Skill development and vocational training
For any country to grow economically and have structural transformation, it is important to enhance the employability and labour productivity of the working force by engaging in skill development and improved vocational training programmes. Despite numerous oaths and initiatives undertaken by countries to work towards skill-building and vocational training, there exists a huge gap between basic literacy and numeracy of the working-age population. The major reason behind this is a mismatch in appropriate skills required for the job, as well as a large variation in the returns on educational investment.
To combat this lag of appropriate skilling and vocational training, especially in developing countries where a lack of skilled workers affects their capacity to innovate, the World Bank urges countries to focus on the below key issues:
• Access and completion: Ensuring equitable access to quality education and vocational training is provided to all, especially in low and middle-income countries that are challenging to achieve. Further, completion of education and training is a major challenge, as many students leave midway and never obtain formal qualifications. This exponentially reduces the return on educational investments, in terms of lifetime earning potential.
• Quality: Merely attending school and completing formal education does not guarantee that students have acquired quality education, as education standards differ, especially in developing countries, where means and resources are less.
• Relevance: Relevant, labour-market need-based technical and vocational education (lasting anywhere from six months to three years) can provide youth and women in particular, with the skills to compete for better-paying jobs.
• Efficiency: Obstacles with governance, financing, and quality assurance impact the efficiency of skills development programmes heavily. Resulting higher costs pose limitations to disadvantaged youth and adults in having access to these programmes.
As a solution to understand skills development better, the World Bank Group has developed a Skills Toward Employment and Productivity (STEP) programme for countries to follow. It provides a conceptual framework for policymakers, analysts, and researchers to think through the life-cycle approach for skills development and designing productivity-enhancing programmes that lead to economic growth. This includes:
• Getting children off to the right start by developing the technical, cognitive, behavioural, and digital skills early in life to create a framework for latent success.
• Ensuring that all students learn by building stronger systems with clear learning standards, good teachers, adequate resources, and a proper regulatory environment.

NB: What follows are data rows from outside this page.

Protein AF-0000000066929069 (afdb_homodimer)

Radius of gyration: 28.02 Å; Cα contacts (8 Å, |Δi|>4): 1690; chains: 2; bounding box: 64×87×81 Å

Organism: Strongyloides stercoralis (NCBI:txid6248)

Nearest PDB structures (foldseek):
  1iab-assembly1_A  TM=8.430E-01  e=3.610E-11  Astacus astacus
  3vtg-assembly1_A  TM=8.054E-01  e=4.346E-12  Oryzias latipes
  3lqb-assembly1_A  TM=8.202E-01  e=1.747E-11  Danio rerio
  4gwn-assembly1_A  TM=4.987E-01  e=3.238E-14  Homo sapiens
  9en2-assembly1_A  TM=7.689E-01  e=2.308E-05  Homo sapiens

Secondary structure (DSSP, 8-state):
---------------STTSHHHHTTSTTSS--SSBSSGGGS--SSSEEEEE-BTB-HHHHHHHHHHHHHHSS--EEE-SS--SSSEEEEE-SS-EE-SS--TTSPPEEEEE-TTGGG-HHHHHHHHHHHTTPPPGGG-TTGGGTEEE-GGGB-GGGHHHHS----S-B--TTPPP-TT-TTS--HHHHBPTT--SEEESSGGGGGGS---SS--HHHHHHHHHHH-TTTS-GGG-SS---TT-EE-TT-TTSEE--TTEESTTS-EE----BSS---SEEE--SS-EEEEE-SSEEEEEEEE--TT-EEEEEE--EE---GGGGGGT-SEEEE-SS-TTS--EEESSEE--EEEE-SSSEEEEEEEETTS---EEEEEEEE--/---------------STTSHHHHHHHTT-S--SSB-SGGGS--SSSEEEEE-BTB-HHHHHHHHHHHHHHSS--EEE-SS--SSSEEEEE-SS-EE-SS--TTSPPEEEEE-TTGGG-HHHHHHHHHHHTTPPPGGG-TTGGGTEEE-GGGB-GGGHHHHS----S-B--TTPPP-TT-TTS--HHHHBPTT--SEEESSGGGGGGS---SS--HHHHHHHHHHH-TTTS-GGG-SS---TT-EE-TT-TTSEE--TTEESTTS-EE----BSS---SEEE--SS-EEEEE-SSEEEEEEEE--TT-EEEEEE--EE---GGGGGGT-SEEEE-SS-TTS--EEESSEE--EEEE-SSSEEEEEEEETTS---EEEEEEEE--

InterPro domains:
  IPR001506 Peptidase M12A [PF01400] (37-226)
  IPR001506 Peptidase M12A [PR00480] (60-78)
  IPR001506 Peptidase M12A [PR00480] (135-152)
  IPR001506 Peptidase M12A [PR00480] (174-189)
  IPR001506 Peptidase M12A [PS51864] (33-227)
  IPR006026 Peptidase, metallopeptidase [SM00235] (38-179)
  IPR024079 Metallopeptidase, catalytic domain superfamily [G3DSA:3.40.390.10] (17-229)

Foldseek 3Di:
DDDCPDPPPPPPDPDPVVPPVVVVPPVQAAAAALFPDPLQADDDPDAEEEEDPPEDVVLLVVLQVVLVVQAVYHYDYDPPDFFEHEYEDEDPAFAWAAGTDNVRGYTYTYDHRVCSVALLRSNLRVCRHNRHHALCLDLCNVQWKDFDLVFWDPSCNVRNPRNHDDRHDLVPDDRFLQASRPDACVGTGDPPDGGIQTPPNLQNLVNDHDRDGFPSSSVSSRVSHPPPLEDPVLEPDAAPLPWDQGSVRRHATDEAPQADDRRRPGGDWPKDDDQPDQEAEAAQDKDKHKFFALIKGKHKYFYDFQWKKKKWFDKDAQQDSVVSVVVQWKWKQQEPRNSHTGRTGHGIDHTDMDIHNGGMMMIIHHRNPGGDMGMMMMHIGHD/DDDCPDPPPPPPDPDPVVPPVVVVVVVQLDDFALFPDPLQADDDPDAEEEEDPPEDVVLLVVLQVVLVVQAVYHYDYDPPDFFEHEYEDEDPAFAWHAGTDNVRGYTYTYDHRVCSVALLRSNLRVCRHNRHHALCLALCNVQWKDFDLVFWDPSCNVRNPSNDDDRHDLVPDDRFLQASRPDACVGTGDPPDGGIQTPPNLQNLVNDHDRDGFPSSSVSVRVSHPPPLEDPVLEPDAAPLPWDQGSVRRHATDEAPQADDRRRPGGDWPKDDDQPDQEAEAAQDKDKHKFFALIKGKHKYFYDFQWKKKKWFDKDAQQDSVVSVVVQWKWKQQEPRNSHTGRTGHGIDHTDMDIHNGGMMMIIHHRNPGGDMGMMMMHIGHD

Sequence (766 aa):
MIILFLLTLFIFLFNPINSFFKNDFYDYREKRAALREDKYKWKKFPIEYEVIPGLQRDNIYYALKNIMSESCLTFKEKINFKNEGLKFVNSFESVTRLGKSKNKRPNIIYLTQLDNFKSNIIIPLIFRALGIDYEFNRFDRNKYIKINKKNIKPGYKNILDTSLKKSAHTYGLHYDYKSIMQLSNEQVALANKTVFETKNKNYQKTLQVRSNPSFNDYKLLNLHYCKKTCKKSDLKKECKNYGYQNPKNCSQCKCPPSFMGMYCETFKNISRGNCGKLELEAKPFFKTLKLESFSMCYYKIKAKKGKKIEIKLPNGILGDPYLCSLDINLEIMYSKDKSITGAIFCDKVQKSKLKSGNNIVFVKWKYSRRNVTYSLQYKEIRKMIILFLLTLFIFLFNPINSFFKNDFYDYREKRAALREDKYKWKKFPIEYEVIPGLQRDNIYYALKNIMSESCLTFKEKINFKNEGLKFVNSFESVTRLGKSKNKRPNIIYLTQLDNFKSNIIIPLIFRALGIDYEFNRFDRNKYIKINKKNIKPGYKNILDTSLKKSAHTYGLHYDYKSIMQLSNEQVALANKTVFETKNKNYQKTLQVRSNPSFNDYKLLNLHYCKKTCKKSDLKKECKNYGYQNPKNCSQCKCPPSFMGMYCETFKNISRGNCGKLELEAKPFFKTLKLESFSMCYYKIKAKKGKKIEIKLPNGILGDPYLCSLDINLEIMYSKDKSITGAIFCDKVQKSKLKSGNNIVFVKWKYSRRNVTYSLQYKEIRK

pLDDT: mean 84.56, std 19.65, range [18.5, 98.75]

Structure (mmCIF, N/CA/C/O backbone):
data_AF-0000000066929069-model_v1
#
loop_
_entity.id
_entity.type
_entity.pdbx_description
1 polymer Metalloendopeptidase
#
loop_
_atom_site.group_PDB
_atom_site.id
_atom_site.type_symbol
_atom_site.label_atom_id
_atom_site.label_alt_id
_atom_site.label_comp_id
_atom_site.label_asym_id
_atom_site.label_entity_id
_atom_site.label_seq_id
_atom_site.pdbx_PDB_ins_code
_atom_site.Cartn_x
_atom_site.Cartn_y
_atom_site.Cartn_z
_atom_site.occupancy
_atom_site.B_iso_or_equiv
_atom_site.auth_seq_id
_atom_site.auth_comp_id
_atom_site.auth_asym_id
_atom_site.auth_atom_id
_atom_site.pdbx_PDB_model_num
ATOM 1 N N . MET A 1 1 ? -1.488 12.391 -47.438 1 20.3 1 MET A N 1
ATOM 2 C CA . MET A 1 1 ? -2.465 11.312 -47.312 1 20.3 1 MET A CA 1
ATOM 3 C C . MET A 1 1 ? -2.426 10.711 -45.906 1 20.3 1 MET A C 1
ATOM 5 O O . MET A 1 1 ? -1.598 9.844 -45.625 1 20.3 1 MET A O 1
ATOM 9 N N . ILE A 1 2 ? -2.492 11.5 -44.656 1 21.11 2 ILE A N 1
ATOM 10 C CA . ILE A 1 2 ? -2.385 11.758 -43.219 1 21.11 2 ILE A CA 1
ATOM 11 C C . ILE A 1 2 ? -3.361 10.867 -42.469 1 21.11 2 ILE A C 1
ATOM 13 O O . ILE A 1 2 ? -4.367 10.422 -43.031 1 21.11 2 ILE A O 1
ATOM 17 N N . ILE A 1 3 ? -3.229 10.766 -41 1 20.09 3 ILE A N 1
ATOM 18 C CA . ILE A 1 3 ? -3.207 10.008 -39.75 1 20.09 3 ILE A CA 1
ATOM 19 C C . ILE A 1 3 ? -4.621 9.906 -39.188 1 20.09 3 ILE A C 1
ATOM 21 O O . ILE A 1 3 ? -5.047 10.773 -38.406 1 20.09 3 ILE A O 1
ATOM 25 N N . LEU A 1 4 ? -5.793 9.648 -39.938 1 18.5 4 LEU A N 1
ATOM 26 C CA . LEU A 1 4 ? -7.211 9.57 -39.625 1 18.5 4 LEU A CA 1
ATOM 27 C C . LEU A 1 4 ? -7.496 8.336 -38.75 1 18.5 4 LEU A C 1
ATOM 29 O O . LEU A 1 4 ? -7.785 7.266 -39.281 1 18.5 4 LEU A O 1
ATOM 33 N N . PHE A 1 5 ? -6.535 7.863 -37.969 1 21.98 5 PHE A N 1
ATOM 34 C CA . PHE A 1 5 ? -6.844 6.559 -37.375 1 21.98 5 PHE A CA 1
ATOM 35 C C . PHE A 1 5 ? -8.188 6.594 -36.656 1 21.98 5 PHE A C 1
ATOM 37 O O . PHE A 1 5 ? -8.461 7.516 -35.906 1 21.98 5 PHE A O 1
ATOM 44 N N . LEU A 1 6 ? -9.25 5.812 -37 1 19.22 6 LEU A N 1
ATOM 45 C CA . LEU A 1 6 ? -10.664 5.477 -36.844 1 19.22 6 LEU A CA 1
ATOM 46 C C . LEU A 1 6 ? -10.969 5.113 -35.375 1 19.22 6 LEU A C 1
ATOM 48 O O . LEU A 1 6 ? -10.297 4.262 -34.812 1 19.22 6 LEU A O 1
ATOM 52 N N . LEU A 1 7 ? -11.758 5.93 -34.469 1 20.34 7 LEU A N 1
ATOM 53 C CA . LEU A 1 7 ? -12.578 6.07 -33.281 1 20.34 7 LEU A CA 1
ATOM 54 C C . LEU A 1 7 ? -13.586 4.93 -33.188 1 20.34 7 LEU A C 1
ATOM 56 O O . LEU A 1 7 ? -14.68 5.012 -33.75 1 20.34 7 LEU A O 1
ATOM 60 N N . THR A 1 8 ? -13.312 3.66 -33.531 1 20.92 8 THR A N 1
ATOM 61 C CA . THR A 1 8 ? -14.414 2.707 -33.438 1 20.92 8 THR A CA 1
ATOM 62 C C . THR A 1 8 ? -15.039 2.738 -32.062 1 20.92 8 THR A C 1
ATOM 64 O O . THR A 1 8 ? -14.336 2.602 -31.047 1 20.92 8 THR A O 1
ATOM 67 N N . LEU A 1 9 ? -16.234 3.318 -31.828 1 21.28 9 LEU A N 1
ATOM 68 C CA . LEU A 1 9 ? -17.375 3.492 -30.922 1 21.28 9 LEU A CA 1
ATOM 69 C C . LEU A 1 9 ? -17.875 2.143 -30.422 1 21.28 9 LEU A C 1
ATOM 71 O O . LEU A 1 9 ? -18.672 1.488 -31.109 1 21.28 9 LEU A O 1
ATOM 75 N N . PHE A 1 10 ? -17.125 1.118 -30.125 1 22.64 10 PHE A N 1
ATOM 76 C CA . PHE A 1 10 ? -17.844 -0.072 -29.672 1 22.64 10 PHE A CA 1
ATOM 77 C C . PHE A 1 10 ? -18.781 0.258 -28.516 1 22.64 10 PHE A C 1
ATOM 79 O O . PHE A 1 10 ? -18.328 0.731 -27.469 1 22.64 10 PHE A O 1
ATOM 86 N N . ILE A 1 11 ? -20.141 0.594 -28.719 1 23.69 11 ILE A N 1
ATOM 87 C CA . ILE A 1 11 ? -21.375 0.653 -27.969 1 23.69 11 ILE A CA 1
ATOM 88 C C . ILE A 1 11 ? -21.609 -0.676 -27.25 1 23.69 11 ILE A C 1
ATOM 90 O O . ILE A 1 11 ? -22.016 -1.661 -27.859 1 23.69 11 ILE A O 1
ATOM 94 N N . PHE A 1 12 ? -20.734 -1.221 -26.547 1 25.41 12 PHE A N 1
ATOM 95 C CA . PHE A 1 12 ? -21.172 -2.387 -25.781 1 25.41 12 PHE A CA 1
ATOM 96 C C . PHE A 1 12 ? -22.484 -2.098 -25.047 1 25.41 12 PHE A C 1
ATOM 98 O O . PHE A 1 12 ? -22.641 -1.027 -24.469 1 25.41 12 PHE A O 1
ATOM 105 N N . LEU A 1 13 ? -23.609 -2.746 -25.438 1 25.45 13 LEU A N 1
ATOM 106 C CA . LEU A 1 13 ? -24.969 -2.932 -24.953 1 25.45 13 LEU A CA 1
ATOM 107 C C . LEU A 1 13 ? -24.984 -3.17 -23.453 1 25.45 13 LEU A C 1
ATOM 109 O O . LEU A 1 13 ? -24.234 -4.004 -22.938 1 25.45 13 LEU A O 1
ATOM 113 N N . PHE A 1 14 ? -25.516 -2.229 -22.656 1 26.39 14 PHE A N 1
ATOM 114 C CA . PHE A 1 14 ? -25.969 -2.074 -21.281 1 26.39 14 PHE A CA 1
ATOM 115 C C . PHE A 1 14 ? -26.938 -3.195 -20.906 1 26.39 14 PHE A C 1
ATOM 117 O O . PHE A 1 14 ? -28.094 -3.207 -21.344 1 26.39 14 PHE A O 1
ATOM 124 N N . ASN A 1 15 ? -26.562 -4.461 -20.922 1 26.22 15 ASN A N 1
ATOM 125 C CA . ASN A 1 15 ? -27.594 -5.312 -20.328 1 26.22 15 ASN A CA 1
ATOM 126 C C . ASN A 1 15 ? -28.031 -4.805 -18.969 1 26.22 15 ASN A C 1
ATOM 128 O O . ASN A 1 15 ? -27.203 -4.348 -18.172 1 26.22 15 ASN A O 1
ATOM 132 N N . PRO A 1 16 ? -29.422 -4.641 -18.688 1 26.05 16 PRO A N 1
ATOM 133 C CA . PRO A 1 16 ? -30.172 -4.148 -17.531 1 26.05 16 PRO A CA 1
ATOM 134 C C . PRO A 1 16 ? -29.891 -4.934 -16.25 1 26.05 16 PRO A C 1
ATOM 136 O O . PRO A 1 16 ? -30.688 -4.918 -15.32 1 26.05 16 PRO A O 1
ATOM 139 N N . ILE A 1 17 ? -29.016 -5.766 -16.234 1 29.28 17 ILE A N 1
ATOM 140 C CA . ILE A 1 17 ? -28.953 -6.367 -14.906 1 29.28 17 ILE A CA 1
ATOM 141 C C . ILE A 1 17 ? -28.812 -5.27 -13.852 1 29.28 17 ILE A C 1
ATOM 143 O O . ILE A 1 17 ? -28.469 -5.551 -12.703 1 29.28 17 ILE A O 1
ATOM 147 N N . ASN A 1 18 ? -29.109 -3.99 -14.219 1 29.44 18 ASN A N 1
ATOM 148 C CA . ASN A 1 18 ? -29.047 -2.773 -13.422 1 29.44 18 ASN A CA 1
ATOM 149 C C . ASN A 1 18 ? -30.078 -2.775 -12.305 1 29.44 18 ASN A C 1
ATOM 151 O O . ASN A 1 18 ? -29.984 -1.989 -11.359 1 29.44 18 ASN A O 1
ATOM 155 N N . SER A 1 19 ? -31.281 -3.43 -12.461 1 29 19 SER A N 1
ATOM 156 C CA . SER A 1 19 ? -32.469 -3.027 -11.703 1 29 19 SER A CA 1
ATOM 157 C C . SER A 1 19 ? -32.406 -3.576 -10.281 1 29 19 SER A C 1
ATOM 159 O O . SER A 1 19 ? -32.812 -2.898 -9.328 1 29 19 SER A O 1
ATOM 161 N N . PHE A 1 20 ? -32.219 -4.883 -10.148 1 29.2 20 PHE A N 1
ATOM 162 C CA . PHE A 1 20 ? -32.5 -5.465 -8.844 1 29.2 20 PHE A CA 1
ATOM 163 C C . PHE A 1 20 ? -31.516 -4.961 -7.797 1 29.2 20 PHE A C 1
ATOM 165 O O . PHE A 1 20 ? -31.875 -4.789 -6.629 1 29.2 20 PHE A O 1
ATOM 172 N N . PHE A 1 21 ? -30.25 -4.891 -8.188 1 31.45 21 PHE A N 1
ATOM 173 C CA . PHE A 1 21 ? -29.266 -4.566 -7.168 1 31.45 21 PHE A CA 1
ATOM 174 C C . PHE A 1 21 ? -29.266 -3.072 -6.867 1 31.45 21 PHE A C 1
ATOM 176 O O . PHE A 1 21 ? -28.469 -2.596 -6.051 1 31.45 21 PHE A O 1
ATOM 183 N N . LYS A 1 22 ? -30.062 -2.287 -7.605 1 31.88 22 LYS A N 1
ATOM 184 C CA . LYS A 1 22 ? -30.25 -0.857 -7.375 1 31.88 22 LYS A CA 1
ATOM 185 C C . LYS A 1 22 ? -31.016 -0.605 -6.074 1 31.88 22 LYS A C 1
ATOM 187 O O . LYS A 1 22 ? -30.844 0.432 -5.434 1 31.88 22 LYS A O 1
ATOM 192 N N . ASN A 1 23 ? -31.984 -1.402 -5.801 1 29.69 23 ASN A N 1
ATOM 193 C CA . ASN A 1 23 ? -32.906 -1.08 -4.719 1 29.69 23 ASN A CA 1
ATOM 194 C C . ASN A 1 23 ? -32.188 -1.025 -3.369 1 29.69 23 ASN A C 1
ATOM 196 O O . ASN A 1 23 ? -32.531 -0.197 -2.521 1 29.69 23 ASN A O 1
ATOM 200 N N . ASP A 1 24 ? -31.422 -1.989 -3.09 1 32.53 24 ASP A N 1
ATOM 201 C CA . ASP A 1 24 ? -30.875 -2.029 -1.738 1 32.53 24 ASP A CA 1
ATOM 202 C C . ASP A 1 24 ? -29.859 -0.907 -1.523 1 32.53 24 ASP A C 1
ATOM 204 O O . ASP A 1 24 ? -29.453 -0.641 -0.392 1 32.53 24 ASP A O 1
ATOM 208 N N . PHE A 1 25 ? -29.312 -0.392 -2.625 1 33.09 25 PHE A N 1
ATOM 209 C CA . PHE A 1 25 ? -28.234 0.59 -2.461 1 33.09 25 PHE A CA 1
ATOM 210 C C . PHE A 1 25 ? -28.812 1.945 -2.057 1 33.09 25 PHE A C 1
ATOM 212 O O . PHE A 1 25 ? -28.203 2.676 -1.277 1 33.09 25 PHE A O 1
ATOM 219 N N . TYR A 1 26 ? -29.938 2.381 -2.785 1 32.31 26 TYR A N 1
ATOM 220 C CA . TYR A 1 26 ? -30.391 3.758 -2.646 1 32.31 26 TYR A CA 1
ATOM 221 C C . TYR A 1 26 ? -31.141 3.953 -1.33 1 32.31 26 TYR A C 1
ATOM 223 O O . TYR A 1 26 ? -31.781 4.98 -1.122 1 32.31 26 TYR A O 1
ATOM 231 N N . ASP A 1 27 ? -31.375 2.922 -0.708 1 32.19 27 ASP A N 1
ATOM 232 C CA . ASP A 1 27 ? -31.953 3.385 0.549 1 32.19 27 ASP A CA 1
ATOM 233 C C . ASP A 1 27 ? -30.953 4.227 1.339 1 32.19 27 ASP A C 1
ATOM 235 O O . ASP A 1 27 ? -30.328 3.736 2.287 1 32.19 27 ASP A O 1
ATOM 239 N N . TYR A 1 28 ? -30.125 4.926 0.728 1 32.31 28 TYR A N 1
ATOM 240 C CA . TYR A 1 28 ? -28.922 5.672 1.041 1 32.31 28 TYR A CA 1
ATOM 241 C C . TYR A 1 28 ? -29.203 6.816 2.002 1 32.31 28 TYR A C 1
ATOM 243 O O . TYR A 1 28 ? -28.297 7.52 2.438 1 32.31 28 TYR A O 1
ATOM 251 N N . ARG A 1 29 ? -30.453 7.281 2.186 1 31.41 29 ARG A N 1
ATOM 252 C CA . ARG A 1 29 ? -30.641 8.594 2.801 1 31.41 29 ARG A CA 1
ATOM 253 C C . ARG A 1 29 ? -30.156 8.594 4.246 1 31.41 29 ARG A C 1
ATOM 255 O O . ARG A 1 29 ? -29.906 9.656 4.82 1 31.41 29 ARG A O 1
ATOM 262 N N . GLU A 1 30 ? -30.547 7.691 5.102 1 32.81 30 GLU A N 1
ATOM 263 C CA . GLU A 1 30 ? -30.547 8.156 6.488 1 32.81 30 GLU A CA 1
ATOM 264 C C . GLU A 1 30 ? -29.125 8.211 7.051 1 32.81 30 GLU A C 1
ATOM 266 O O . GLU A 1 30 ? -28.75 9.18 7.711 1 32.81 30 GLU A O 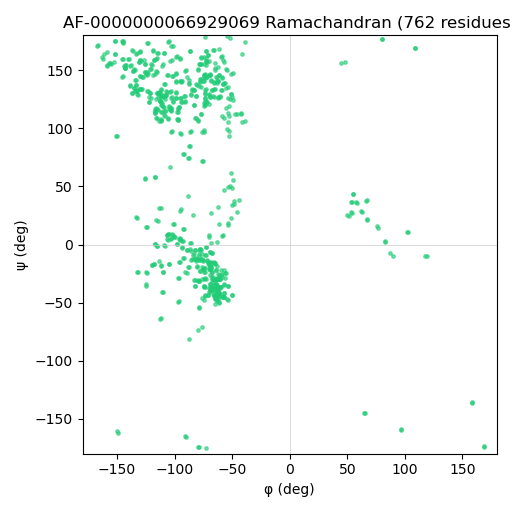1
ATOM 271 N N . LYS A 1 31 ? -28.281 7.059 7.379 1 35.44 31 LYS A N 1
ATOM 272 C CA . LYS A 1 31 ? -27.484 6.863 8.586 1 35.44 31 LYS A CA 1
ATOM 273 C C . LYS A 1 31 ? -26 7.102 8.297 1 35.44 31 LYS A C 1
ATOM 275 O O . LYS A 1 31 ? -25.281 6.18 7.906 1 35.44 31 LYS A O 1
ATOM 280 N N . ARG A 1 32 ? -25.422 8.227 7.977 1 35.69 32 ARG A N 1
ATOM 281 C CA . ARG A 1 32 ? -24.172 8.531 7.266 1 35.69 32 ARG A CA 1
ATOM 282 C C . ARG A 1 32 ? -22.984 8.57 8.227 1 35.69 32 ARG A C 1
ATOM 284 O O . ARG A 1 32 ? -21.906 8.102 7.891 1 35.69 32 ARG A O 1
ATOM 291 N N . ALA A 1 33 ? -22.562 9.648 9.094 1 39.88 33 ALA A N 1
ATOM 292 C CA . ALA A 1 33 ? -21.25 9.742 9.734 1 39.88 33 ALA A CA 1
ATOM 293 C C . ALA A 1 33 ? -20.938 8.492 10.539 1 39.88 33 ALA A C 1
ATOM 295 O O . ALA A 1 33 ? -21.812 7.625 10.719 1 39.88 33 ALA A O 1
ATOM 296 N N . ALA A 1 34 ? -19.609 8.352 11.281 1 50.09 34 ALA A N 1
ATOM 297 C CA . ALA A 1 34 ? -19.5 7.133 12.078 1 50.09 34 ALA A CA 1
ATOM 298 C C . ALA A 1 34 ? -20.828 6.848 12.805 1 50.09 34 ALA A C 1
ATOM 300 O O . ALA A 1 34 ? -21.328 7.695 13.539 1 50.09 34 ALA A O 1
ATOM 301 N N . LEU A 1 35 ? -21.547 5.91 12.359 1 58.81 35 LEU A N 1
ATOM 302 C CA . LEU A 1 35 ? -22.906 5.59 12.773 1 58.81 35 LEU A CA 1
ATOM 303 C C . LEU A 1 35 ? -23 5.422 14.281 1 58.81 35 LEU A C 1
ATOM 305 O O . LEU A 1 35 ? -22.141 4.762 14.891 1 58.81 35 LEU A O 1
ATOM 309 N N . ARG A 1 36 ? -23.656 6.363 14.891 1 60.84 36 ARG A N 1
ATOM 310 C CA . ARG A 1 36 ? -23.844 6.398 16.328 1 60.84 36 ARG A CA 1
ATOM 311 C C . ARG A 1 36 ? -24.531 5.125 16.828 1 60.84 36 ARG A C 1
ATOM 313 O O . ARG A 1 36 ? -24.297 4.695 17.969 1 60.84 36 ARG A O 1
ATOM 320 N N . GLU A 1 37 ? -25.172 4.551 15.891 1 67.25 37 GLU A N 1
ATOM 321 C CA . GLU A 1 37 ? -25.953 3.428 16.391 1 67.25 37 GLU A CA 1
ATOM 322 C C . GLU A 1 37 ? -25.109 2.154 16.453 1 67.25 37 GLU A C 1
ATOM 324 O O . GLU A 1 37 ? -24.5 1.769 15.453 1 67.25 37 GLU A O 1
ATOM 329 N N . ASP A 1 38 ? -25.109 1.553 17.5 1 75.5 38 ASP A N 1
ATOM 330 C CA . ASP A 1 38 ? -24.359 0.342 17.812 1 75.5 38 ASP A CA 1
ATOM 331 C C . ASP A 1 38 ? -24.672 -0.768 16.812 1 75.5 38 ASP A C 1
ATOM 333 O O . ASP A 1 38 ? -23.844 -1.639 16.547 1 75.5 38 ASP A O 1
ATOM 337 N N . LYS A 1 39 ? -25.828 -0.655 16.219 1 78.12 39 LYS A N 1
ATOM 338 C CA . LYS A 1 39 ? -26.25 -1.729 15.32 1 78.12 39 LYS A CA 1
ATOM 339 C C . LYS A 1 39 ? -25.422 -1.734 14.047 1 78.12 39 LYS A C 1
ATOM 341 O O . LYS A 1 39 ? -25.375 -2.74 13.336 1 78.12 39 LYS A O 1
ATOM 346 N N . TYR A 1 40 ? -24.734 -0.621 13.844 1 84.31 40 TYR A N 1
ATOM 347 C CA . TYR A 1 40 ? -23.938 -0.526 12.617 1 84.31 40 TYR A CA 1
ATOM 348 C C . TYR A 1 40 ? -22.453 -0.695 12.914 1 84.31 40 TYR A C 1
ATOM 350 O O . TYR A 1 40 ? -21.625 -0.522 12.023 1 84.31 40 TYR A O 1
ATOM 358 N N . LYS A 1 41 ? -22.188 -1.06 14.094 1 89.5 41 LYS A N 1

• Building job-relevant skills by developing the right incentives for both pre-employment and on-the-job training programmes and institutions.
• Encouraging entrepreneurship and innovation by creating an environment that encourages investments in knowledge and creativity.
• Facilitating Labour mobility and job matching by moving towards more flexible, efficient, and secure labour markets.
While the World Bank’s STEP has been integral in providing the conceptual model for cognitive, socio-emotional, and job-relevant skill building, it is also important to note the contributions made by the International Labour Organization. With their special programmes on skills and employability for disadvantaged groups and poverty reduction as well as “Skills for Trade and Economic Diversification” (STED), the International Labour Organization extensively focuses on:
• Linking training to current labour market needs that anticipates and builds competencies for jobs in the future.
• Building quality apprenticeship systems; expanding access to employment-related training in rural communities to improve livelihoods and reduce poverty.
• Equipping women and men to work in the formal economy.
The relevance of skill development and vocational training as the need of the hour for countries to progress is evident in UNICEF’s Sustainable Development Goals’ Goal 4 (Quality of Education) and 8 (Decent Work and Economic Growth). This can only be achieved when the private sector, government, and public sector of the countries join forces in imparting valuable knowledge and creating the means to actualise it in jobs.